The Tech website has the presentation slides with all the legal documents too. The MBTA's strongest argument is based on the premise that it was unclear whether the MIT students were going to present any new vulnerabilities that were not already in the materials they had sent. Such materials could be a potential threat to public safety. The claim posits that Professor Rivest would not have given them an "A" for the project if their work was just magstripe printing and a repeat of the MiFare hack. It was pretty clear (to me) from the evidence that they were only presenting vulnerabilities in the CharlieCard system that they explained in their now-public disclosure to the MBTA as well as demonstrating how poorly accountable the actual security system is currently.

From a free-speech standpoint I think the temporary restraining order may have been appropriate to require the students to explain their project to the court in case they were going to present anything that could present a safety hazard to the subway system. As far as a non-expert Judge is concerned "someone is presenting novel vulnerabilities in the Boston Subway system" should be enough to merit the fullest caution of the court. However, as soon as it is clear to the Judge that the financial interests of the MBTA (and not public safety) are being weighed against the free-speech rights of the MIT students, the TRO should be lifted. The result of this case will probably be the same as the Dutch NXP Mifare case and an appeals court should lift the restraining order in favor of first amendment rights.

(Edit 8/14): Some of the terms of the TRO are ridiculous from a free-speech standpoint -- claim (2) would imply that security is a property established by judicial process. It's self-contradictory to include that in the request. Apparently the Judge denied a reasonable appeal from the EFF to add the terms "non-public" from the TRO. Apparently this Judge wants a higher court to clarify that first amendment rights outweigh the financial interests of the MBTA.

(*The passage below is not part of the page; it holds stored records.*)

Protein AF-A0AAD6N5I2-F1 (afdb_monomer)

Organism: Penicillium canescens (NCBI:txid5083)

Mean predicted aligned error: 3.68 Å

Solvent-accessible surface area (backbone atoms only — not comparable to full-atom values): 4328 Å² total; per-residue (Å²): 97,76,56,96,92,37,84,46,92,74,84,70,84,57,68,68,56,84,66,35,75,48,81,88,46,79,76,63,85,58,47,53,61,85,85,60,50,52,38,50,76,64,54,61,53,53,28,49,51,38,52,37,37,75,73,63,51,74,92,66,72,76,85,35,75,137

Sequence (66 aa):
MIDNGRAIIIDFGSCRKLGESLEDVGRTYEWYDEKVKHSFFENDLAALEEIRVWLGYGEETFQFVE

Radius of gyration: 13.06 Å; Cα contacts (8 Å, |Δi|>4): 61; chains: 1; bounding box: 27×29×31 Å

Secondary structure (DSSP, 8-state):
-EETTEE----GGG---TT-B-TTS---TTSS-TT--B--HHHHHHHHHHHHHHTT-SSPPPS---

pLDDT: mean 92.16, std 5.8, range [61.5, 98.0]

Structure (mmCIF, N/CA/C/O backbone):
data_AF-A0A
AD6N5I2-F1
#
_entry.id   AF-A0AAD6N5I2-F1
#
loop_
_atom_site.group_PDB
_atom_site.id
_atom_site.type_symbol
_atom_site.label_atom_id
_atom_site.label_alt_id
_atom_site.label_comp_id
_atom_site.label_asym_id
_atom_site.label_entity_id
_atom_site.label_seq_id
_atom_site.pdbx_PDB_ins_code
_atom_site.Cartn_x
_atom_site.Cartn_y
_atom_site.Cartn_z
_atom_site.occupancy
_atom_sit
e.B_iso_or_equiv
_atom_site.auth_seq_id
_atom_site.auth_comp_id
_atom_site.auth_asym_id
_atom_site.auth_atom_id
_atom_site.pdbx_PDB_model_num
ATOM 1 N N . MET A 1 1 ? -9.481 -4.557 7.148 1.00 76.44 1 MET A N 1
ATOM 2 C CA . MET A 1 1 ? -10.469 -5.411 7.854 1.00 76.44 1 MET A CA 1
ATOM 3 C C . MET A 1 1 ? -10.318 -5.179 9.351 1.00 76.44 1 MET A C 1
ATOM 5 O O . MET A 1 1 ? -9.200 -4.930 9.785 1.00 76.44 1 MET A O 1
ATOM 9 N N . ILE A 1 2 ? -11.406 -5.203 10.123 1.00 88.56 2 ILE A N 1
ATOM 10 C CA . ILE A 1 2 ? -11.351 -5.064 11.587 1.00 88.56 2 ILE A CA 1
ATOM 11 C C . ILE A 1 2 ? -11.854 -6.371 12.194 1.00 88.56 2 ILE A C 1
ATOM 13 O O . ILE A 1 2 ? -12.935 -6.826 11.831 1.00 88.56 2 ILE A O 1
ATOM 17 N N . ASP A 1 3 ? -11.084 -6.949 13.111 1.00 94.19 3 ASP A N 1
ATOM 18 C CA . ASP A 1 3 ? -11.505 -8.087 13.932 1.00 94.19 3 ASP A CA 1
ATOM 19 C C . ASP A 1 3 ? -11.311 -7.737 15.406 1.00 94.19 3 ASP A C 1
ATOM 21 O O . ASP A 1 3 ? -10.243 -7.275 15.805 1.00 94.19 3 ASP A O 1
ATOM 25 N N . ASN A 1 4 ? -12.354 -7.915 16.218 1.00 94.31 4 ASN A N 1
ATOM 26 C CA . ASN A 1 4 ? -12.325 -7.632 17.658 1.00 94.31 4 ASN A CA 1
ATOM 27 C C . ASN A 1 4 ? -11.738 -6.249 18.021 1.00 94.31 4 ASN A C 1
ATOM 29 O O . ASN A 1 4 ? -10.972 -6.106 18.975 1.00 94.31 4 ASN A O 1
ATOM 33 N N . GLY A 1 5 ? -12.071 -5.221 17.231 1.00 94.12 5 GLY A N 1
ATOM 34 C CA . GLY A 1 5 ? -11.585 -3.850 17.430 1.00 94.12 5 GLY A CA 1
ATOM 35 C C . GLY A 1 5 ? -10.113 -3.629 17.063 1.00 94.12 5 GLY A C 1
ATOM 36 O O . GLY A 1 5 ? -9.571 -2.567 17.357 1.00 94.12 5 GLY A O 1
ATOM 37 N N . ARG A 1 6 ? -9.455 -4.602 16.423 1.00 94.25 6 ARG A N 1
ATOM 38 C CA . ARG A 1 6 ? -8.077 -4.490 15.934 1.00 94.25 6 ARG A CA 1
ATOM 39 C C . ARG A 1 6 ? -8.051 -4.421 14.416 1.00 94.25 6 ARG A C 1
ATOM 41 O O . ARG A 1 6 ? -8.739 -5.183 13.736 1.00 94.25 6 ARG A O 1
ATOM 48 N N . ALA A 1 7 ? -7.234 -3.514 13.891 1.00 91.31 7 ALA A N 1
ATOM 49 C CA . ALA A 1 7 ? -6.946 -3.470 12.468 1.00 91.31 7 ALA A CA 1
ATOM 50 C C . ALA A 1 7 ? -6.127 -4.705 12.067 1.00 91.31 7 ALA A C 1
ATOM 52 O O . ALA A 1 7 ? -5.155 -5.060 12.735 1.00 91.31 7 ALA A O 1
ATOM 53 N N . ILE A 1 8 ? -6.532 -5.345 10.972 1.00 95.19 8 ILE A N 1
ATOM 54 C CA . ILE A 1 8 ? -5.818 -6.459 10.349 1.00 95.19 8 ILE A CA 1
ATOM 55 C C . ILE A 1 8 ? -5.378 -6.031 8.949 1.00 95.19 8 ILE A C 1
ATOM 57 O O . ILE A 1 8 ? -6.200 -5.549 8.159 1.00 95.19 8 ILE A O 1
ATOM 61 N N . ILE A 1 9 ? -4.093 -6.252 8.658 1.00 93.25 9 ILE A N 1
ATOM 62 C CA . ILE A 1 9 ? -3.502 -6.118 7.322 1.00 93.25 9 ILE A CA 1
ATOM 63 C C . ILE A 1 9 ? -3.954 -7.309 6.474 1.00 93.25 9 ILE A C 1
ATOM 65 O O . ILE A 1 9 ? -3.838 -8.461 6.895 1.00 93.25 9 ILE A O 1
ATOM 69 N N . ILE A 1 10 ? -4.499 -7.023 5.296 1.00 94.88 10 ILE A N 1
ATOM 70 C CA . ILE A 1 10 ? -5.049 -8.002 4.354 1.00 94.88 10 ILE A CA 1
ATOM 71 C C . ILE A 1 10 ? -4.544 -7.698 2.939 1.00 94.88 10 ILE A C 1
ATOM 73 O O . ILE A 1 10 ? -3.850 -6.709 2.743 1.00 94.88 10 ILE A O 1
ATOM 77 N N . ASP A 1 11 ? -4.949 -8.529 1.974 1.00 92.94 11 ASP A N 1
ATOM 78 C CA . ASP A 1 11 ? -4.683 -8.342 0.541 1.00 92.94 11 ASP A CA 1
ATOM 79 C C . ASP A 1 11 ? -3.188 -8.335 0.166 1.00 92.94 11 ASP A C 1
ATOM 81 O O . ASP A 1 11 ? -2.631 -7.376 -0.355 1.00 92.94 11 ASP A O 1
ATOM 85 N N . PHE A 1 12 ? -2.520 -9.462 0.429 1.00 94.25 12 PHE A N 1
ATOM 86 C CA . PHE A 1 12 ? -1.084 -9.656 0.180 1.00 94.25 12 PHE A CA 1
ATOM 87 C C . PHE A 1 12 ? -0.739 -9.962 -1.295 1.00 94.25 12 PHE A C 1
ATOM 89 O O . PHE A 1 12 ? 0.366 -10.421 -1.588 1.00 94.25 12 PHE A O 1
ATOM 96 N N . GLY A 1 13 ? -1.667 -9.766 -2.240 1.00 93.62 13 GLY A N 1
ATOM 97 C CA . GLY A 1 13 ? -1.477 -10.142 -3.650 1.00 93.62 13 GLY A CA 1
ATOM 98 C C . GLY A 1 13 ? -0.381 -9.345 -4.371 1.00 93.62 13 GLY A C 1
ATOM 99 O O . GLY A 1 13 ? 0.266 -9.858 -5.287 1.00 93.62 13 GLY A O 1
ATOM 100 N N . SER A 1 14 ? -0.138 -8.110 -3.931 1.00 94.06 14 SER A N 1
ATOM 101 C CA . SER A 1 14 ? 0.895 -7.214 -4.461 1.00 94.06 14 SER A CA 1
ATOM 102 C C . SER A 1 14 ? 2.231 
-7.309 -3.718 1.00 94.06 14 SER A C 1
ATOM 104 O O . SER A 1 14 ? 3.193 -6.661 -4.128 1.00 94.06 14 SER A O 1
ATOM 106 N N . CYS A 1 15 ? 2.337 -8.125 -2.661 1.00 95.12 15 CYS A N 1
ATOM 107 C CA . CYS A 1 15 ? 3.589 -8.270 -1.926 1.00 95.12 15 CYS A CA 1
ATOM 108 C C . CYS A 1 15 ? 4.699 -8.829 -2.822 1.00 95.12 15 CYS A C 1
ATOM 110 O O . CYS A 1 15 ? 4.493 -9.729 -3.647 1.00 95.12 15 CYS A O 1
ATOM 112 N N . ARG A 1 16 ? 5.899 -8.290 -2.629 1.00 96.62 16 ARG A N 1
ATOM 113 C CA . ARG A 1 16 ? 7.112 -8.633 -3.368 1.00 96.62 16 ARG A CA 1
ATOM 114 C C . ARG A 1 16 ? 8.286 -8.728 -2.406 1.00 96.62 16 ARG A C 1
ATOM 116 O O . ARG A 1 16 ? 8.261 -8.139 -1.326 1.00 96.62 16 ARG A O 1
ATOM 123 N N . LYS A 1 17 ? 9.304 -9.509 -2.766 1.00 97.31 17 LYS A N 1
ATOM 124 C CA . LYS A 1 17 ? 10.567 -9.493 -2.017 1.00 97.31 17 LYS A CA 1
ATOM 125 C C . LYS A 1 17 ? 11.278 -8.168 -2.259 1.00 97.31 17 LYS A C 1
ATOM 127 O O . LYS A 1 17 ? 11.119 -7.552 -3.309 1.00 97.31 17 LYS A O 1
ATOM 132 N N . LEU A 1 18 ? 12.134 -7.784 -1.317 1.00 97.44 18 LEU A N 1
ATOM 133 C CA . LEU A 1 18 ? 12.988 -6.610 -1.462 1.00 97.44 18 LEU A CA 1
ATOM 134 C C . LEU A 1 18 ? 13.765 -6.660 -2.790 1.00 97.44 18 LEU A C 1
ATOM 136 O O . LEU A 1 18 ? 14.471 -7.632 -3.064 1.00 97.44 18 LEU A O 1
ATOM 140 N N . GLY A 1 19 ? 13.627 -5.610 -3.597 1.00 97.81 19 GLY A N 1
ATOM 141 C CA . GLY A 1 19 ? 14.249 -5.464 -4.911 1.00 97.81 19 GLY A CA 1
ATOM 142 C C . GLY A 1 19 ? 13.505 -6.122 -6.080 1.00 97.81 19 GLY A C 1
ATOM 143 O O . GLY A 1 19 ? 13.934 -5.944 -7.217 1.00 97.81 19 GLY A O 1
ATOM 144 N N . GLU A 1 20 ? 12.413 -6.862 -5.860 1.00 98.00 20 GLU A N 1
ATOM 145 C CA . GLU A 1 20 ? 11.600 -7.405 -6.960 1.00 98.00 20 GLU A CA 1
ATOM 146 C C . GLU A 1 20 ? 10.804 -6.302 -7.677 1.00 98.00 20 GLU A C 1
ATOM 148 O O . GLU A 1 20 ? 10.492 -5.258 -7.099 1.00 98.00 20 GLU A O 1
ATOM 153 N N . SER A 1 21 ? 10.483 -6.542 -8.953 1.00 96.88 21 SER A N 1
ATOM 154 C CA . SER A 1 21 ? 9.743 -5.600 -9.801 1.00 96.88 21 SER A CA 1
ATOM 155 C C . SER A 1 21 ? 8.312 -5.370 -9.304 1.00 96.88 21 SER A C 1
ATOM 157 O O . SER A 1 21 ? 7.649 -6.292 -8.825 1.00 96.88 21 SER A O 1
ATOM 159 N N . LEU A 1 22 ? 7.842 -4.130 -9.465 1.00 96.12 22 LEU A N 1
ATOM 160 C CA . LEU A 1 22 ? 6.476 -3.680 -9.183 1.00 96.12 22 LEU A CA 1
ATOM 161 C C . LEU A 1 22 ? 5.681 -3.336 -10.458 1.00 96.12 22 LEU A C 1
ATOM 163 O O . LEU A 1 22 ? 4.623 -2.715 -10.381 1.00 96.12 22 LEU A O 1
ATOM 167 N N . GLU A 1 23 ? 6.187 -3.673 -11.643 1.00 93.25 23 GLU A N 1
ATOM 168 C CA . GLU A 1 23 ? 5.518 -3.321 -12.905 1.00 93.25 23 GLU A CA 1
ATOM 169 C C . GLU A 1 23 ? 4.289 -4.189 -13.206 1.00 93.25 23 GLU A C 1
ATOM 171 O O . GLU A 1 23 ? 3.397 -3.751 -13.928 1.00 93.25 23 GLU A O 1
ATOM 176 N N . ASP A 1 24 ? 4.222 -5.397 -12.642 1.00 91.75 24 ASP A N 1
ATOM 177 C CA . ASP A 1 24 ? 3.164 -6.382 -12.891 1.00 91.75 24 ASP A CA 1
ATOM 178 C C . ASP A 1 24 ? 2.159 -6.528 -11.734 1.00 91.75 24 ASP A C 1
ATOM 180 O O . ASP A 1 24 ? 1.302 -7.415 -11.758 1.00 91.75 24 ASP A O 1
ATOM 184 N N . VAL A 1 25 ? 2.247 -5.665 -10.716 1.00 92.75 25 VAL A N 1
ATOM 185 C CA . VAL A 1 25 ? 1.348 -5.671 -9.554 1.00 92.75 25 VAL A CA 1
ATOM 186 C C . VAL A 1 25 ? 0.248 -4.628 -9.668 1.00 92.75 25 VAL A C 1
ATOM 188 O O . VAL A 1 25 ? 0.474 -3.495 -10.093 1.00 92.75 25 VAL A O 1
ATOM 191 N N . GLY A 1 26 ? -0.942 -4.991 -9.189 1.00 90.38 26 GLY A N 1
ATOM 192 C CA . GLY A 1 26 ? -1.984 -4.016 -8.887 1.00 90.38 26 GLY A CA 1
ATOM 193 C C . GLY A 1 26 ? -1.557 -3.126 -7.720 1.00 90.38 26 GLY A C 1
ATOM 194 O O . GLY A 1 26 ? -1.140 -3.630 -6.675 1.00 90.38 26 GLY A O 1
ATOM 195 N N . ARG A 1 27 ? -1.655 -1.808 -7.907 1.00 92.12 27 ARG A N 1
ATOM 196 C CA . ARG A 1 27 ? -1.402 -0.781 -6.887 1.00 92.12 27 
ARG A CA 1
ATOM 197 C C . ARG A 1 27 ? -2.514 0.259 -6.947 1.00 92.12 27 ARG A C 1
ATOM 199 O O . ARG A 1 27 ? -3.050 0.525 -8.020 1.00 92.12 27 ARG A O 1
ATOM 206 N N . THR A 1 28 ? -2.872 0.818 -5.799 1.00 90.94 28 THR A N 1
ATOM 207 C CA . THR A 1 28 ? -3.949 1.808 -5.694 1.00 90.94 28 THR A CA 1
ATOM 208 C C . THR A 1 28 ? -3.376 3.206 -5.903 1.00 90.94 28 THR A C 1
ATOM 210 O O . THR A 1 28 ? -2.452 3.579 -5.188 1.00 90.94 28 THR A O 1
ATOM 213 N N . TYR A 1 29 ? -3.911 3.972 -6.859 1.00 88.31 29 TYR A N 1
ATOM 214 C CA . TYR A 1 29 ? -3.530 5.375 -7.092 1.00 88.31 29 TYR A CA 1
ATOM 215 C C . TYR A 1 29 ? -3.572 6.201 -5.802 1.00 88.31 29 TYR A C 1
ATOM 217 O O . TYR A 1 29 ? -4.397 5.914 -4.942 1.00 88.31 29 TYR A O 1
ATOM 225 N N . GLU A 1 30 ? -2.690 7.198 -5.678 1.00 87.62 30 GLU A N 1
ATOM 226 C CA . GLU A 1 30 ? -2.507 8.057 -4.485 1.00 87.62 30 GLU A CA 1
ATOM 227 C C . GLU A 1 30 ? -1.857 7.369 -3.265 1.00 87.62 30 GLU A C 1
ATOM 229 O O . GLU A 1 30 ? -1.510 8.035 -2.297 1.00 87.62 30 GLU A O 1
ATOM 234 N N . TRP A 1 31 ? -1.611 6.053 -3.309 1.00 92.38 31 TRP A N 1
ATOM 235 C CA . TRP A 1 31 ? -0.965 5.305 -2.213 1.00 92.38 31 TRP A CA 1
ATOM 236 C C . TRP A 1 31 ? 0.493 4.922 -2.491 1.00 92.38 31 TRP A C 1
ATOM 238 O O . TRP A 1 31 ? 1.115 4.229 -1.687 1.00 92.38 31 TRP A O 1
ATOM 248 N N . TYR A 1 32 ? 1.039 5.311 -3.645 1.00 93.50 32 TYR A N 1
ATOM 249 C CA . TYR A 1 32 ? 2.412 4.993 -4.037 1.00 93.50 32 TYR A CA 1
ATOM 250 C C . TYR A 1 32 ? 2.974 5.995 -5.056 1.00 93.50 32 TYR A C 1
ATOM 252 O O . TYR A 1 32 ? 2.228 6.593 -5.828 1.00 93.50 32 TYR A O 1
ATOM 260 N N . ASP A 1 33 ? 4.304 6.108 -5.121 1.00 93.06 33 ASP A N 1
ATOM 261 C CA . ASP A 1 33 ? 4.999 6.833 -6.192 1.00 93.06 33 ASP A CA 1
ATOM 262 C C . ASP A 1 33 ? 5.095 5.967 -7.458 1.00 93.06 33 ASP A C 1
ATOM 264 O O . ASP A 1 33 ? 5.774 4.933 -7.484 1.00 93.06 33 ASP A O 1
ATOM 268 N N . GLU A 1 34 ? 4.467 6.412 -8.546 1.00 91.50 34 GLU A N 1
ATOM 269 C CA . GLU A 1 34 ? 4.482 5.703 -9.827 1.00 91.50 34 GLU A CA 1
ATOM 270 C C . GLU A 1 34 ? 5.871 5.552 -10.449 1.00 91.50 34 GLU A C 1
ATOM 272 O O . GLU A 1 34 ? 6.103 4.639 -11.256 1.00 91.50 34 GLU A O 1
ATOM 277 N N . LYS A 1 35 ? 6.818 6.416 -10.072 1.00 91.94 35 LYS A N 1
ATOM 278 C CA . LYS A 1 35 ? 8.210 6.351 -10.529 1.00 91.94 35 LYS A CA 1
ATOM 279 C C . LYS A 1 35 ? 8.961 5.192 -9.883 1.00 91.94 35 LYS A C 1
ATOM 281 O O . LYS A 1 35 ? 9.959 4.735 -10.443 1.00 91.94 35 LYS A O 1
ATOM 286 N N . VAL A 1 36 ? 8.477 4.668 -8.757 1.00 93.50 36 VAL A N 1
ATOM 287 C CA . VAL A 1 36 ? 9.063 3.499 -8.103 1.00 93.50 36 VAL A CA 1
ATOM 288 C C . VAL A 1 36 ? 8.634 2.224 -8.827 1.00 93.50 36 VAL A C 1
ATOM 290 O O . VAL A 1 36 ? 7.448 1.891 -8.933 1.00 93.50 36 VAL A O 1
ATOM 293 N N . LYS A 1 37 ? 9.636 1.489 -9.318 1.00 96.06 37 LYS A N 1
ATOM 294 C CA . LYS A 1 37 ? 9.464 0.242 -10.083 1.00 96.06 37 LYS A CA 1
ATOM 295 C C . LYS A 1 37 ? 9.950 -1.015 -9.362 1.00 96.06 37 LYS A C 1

The Boston Herald reports that an MBTA board member Janice Loux is calling for a security audit and has lost confidence in the General Manager David Grabauskas . Here's a quote from Grabauskas that contradicts the courts action today to deny the appeal: “We just want to make very clear that we’re not interested in quashing anyone’s First Amendment rights,” Grabauskas said, declining to respond to Loux’s criticisms. “All we’re really asking is that the court bar the release of any nonpublic information that might adversely affect the CharlieCard’s security.”
(end edit)

That said, I think the students probably should have presented the CharlieCard vulnerability anyway since they were definitely not going to present anything that an expert couldn't figure out from the data that is out now -- and with so much more attention because of the injunction. Apparently the MBTA also isn't familiar with the Streisand effect. This aspect only highlights a common management problem and my new favorite aphorism:

Do not trust anyone over 30: they did not grow up with the Internet

Never hire someone for a security position unless they have a solid understanding of memetic diffusion in social networks.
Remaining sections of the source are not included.